Cell Cycle–Specified Fluctuation of Nucleosome Occupancy at Gene Promoters

The packaging of DNA into nucleosomes influences the accessibility of underlying regulatory information. Nucleosome occupancy and positioning are best characterized in the budding yeast Saccharomyces cerevisiae, albeit in asynchronous cell populations or on individual promoters such as PHO5 and GAL1–10. Using FAIRE (formaldehyde-assisted isolation of regulatory elements) and whole-genome microarrays, we examined changes in nucleosome occupancy throughout the mitotic cell cycle in synchronized populations of S. cerevisiae.
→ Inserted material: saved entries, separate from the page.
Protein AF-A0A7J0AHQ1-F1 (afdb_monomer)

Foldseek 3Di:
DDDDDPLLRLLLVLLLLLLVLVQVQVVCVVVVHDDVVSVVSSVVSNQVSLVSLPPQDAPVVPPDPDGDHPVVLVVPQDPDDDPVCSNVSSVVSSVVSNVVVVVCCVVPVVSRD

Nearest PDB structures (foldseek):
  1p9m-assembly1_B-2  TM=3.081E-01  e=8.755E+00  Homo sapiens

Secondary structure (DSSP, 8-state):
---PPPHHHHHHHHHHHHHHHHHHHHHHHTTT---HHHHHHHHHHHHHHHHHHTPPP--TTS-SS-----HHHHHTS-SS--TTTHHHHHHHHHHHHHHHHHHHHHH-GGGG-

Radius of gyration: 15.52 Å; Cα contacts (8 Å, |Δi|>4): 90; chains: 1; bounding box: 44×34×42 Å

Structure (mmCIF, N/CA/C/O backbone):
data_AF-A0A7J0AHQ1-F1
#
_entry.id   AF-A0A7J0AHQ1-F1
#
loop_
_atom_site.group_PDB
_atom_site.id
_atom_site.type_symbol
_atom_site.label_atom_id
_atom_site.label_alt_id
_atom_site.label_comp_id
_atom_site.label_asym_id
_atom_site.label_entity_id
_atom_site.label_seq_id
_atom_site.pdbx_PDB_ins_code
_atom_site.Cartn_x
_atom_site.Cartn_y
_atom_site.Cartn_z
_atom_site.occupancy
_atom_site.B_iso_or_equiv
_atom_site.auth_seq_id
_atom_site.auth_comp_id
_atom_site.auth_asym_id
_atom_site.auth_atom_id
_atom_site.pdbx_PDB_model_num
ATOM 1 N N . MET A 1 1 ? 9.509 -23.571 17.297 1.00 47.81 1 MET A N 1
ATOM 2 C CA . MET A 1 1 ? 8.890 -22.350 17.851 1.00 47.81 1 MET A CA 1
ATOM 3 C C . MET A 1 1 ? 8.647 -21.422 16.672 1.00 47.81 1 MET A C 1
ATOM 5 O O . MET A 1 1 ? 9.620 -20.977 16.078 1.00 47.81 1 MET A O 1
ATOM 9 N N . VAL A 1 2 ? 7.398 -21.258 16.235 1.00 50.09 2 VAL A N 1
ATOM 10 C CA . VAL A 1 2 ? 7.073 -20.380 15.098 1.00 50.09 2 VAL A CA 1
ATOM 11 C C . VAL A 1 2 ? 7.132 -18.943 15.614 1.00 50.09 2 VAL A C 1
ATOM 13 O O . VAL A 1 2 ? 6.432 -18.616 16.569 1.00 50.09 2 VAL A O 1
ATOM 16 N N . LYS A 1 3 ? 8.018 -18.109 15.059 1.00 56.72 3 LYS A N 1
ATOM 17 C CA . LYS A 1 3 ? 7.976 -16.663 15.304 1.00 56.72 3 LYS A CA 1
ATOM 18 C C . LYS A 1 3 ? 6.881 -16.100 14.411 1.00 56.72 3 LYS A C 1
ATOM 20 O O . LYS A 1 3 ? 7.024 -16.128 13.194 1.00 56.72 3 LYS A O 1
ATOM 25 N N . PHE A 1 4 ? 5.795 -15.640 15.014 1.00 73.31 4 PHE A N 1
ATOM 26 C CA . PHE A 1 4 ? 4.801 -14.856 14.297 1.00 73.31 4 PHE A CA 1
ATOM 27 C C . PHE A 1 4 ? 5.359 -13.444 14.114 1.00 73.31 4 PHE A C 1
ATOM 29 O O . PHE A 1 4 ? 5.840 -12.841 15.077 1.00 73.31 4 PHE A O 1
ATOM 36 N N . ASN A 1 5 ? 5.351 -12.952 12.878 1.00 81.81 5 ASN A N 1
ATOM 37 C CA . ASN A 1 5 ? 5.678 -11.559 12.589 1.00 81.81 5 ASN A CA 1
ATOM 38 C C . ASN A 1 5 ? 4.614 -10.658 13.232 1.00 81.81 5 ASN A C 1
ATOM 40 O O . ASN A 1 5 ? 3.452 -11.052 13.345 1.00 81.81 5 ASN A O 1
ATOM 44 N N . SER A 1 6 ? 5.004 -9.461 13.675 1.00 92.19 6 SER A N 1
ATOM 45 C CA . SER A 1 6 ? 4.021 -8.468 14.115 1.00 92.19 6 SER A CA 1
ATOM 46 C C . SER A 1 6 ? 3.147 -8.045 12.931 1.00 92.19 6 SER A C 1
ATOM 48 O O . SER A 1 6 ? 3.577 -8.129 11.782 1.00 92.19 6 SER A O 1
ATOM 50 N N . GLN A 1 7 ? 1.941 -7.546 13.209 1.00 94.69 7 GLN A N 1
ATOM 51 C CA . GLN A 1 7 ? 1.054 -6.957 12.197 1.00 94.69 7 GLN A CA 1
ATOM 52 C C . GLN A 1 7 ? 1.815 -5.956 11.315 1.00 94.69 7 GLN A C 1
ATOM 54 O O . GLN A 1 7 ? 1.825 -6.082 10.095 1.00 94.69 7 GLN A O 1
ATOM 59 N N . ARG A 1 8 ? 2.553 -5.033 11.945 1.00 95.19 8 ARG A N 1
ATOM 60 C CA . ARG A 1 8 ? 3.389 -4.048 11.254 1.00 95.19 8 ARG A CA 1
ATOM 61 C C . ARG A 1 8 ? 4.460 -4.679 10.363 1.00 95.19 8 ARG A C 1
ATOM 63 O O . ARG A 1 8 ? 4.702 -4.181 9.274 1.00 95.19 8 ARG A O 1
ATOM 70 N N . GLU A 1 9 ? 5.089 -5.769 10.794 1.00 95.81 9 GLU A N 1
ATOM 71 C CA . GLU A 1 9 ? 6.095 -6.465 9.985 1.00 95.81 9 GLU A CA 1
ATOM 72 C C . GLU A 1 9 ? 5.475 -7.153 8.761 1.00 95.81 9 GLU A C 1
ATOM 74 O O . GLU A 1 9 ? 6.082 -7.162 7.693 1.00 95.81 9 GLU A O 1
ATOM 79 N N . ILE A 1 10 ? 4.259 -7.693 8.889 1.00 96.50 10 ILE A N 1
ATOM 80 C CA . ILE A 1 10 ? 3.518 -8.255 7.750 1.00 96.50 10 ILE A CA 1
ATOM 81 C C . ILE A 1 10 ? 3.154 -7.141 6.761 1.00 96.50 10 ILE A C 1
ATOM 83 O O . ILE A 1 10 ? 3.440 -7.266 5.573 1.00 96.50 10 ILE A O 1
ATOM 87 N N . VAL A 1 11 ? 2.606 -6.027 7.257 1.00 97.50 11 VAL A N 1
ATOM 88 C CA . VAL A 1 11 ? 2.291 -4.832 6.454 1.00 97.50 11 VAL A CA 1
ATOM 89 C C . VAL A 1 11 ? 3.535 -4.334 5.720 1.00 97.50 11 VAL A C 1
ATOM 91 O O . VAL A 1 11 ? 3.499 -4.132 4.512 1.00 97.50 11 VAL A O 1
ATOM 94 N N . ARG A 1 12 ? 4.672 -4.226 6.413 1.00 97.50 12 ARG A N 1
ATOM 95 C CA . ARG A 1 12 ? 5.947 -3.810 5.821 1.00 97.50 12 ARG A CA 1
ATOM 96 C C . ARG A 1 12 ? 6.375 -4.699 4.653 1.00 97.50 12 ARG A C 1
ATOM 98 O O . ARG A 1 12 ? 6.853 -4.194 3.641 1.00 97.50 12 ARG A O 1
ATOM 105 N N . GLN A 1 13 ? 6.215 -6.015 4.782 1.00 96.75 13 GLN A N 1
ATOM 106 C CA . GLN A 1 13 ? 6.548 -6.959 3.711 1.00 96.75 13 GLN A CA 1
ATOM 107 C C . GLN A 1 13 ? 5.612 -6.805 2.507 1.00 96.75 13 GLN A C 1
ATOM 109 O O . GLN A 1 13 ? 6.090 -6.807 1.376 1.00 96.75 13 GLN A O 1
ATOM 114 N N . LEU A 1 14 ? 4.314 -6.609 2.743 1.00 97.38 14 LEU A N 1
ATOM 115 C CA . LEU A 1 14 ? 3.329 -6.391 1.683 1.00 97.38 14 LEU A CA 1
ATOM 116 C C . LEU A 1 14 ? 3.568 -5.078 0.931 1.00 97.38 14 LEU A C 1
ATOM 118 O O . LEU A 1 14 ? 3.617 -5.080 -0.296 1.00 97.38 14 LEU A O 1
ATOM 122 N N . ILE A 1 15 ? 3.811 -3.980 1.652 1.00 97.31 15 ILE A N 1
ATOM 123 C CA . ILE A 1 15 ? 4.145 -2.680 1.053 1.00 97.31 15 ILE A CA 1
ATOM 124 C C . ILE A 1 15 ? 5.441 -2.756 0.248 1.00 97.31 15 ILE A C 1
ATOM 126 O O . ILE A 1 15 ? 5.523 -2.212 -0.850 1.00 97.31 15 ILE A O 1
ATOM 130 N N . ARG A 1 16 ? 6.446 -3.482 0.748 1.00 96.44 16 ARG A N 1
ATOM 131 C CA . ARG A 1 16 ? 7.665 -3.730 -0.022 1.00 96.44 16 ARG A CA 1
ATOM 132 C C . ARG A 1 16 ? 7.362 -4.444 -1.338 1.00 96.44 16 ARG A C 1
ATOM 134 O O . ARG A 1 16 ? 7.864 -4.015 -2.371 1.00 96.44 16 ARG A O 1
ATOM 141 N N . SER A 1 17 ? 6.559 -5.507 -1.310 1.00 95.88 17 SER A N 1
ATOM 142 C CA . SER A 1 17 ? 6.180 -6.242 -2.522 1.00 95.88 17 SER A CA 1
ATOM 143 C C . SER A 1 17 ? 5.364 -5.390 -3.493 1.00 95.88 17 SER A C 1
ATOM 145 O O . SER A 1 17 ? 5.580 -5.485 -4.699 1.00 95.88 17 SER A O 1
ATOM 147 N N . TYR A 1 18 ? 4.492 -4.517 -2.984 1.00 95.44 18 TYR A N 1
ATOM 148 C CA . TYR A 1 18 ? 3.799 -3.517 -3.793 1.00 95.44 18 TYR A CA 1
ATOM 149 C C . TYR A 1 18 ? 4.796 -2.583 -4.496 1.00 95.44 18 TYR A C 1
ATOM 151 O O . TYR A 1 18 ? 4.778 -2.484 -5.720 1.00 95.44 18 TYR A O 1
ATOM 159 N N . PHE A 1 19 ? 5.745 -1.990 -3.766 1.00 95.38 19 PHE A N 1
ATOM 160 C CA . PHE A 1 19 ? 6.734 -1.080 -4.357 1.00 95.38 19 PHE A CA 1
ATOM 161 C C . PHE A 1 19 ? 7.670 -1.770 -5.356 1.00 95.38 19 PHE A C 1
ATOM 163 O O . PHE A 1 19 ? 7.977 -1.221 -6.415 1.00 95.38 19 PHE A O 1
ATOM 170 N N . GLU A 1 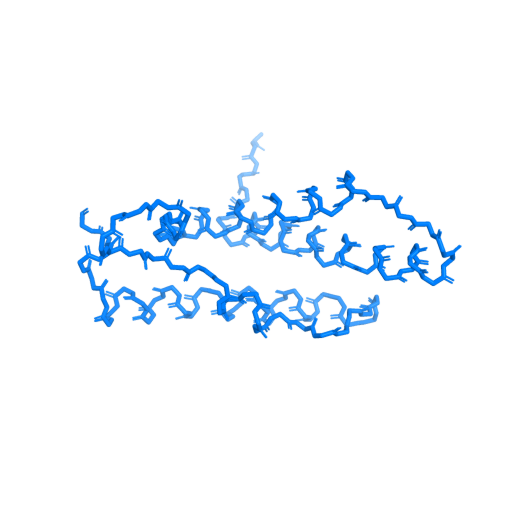20 ? 8.111 -2.991 -5.055 1.00 94.00 20 GLU A N 1
ATOM 171 C CA . GLU A 1 20 ? 8.891 -3.803 -5.993 1.00 94.00 20 GLU A CA 1
ATOM 172 C C . GLU A 1 20 ? 8.084 -4.106 -7.270 1.00 94.00 20 GLU A C 1
ATOM 174 O O . GLU A 1 20 ? 8.653 -4.088 -8.365 1.00 94.00 20 GLU A O 1
ATOM 179 N N . SER A 1 21 ? 6.766 -4.312 -7.151 1.00 93.75 21 SER A N 1
ATOM 180 C CA . SER A 1 21 ? 5.860 -4.483 -8.291 1.00 93.75 21 SER A CA 1
ATOM 181 C C . SER A 1 21 ? 5.751 -3.212 -9.137 1.00 93.75 21 SER A C 1
ATOM 183 O O . SER A 1 21 ? 5.990 -3.271 -10.342 1.00 93.75 21 SER A O 1
ATOM 185 N N . CYS A 1 22 ? 5.503 -2.052 -8.517 1.00 91.88 22 CYS A N 1
ATOM 186 C CA . CYS A 1 22 ? 5.463 -0.756 -9.205 1.00 91.88 22 CYS A CA 1
ATOM 187 C C . CYS A 1 22 ? 6.771 -0.476 -9.950 1.00 91.88 22 CYS A C 1
ATOM 189 O O . CYS A 1 22 ? 6.770 -0.104 -11.123 1.00 91.88 22 CYS A O 1
ATOM 191 N N . LYS A 1 23 ? 7.909 -0.735 -9.297 1.00 92.38 23 LYS A N 1
ATOM 192 C CA . LYS A 1 23 ? 9.219 -0.562 -9.918 1.00 92.38 23 LYS A CA 1
ATOM 193 C C . LYS A 1 23 ? 9.397 -1.472 -11.136 1.00 92.38 23 LYS A C 1
ATOM 195 O O . LYS A 1 23 ? 9.883 -1.040 -12.182 1.00 92.38 23 LYS A O 1
ATOM 200 N N . LEU A 1 24 ? 9.008 -2.737 -11.012 1.00 92.88 24 LEU A N 1
ATOM 201 C CA . LEU A 1 24 ? 9.098 -3.676 -12.120 1.00 92.88 24 LEU A CA 1
ATOM 202 C C . LEU A 1 24 ? 8.133 -3.302 -13.258 1.00 92.88 24 LEU A C 1
ATOM 204 O O . LEU A 1 24 ? 8.511 -3.440 -14.420 1.00 92.88 24 LEU A O 1
ATOM 208 N N . HIS A 1 25 ? 6.943 -2.782 -12.947 1.00 91.81 25 HIS A N 1
ATOM 209 C CA . HIS A 1 25 ? 6.012 -2.249 -13.939 1.00 91.81 25 HIS A CA 1
ATOM 210 C C . HIS A 1 25 ? 6.657 -1.121 -14.751 1.00 91.81 25 HIS A C 1
ATOM 212 O O . HIS A 1 25 ? 6.708 -1.213 -15.975 1.00 91.81 25 HIS A O 1
ATOM 218 N N . GLU A 1 26 ? 7.238 -0.112 -14.091 1.00 91.31 26 GLU A N 1
ATOM 219 C CA . GLU A 1 26 ? 7.941 0.983 -14.776 1.00 91.31 26 GLU A CA 1
ATOM 220 C C . GLU A 1 26 ? 9.060 0.482 -15.699 1.00 91.31 26 GLU A C 1
ATOM 222 O O . GLU A 1 26 ? 9.285 1.023 -16.783 1.00 91.31 26 GLU A O 1
ATOM 227 N N . ASP A 1 27 ? 9.822 -0.518 -15.252 1.00 92.50 27 ASP A N 1
ATOM 228 C CA . ASP A 1 27 ? 10.946 -1.045 -16.022 1.00 92.50 27 ASP A CA 1
ATOM 229 C C . ASP A 1 27 ? 10.479 -1.877 -17.224 1.00 92.50 27 ASP A C 1
ATOM 231 O O . ASP A 1 27 ? 11.113 -1.825 -18.280 1.00 92.50 27 ASP A O 1
ATOM 235 N N . LEU A 1 28 ? 9.356 -2.591 -17.106 1.00 93.38 28 LEU A N 1
ATOM 236 C CA . LEU A 1 28 ? 8.722 -3.297 -18.221 1.00 93.38 28 LEU A CA 1
ATOM 237 C C . LEU A 1 28 ? 8.065 -2.332 -19.217 1.00 93.38 28 LEU A C 1
ATOM 239 O O . LEU A 1 28 ? 8.205 -2.529 -20.427 1.00 93.38 28 LEU A O 1
ATOM 243 N N . ASP A 1 29 ? 7.425 -1.266 -18.736 1.00 91.75 29 ASP A N 1
ATOM 244 C CA . ASP A 1 29 ? 6.794 -0.249 -19.582 1.00 91.75 29 ASP A CA 1
ATOM 245 C C . ASP A 1 29 ? 7.828 0.474 -20.462 1.00 91.75 29 ASP A C 1
ATOM 247 O O . ASP A 1 29 ? 7.641 0.610 -21.673 1.00 91.75 29 ASP A O 1
ATOM 251 N N . LYS A 1 30 ? 9.016 0.783 -19.915 1.00 93.50 30 LYS A N 1
ATOM 252 C CA . LYS A 1 30 ? 10.165 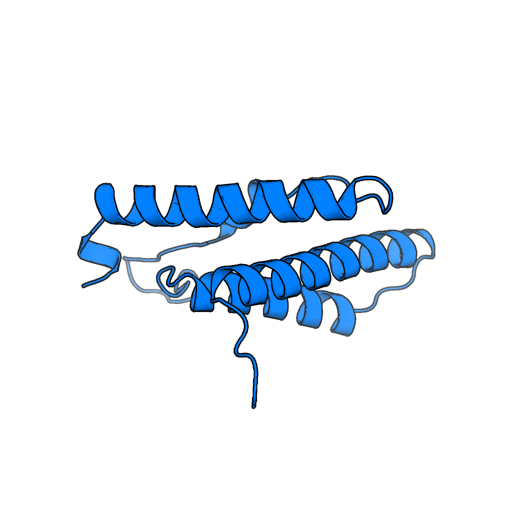1.311 -20.689 1.00 93.50 30 LYS A CA 1
ATOM 253 C C . LYS A 1 30 ? 10.622 0.384 -21.818 1.00 93.50 30 LYS A C 1
ATOM 255 O O . LYS A 1 30 ? 11.238 0.844 -22.779 1.00 93.50 30 LYS A O 1
ATOM 260 N N . LEU A 1 31 ? 10.350 -0.915 -21.703 1.00 95.88 31 LEU A N 1
ATOM 261 C CA . LEU A 1 31 ? 10.642 -1.922 -22.726 1.00 95.88 31 LEU A CA 1
ATOM 262 C C . LEU A 1 31 ? 9.452 -2.174 -23.669 1.00 95.88 31 LEU A C 1
ATOM 264 O O . LEU A 1 31 ? 9.566 -2.992 -24.583 1.00 95.88 31 LEU A O 1
ATOM 268 N N . GLY A 1 32 ? 8.321 -1.489 -23.471 1.00 94.12 32 GLY A N 1
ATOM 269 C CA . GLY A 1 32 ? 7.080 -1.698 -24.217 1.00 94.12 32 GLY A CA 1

Perhaps surprisingly, nucleosome occupancy did not exhibit large, global variation between cell cycle phases. However, nucleosome occupancy at the promoters of cell cycle–regulated genes was reduced specifically at the cell cycle phase in which that gene exhibited peak expression, with the notable exception of S-phase genes. We present data that establish FAIRE as a high-throughput method for assaying nucleosome occupancy. For the first time in any system, nucleosome occupancy was mapped genome-wide throughout the cell cycle. Fluctuation of nucleosome occupancy at promoters of most cell cycle–regulated genes provides independent evidence that periodic expression of these genes is controlled mainly at the level of transcription. The promoters of G2/M genes are distinguished from other cell cycle promoters by an unusually low baseline nucleosome occupancy throughout the cell cycle. This observation, coupled with the maintenance throughout the cell cycle of the stereotypic nucleosome occupancy states between coding and non-coding loci, suggests that the largest component of variation in nucleosome occupancy is “hard wired,” perhaps at the level of DNA sequence.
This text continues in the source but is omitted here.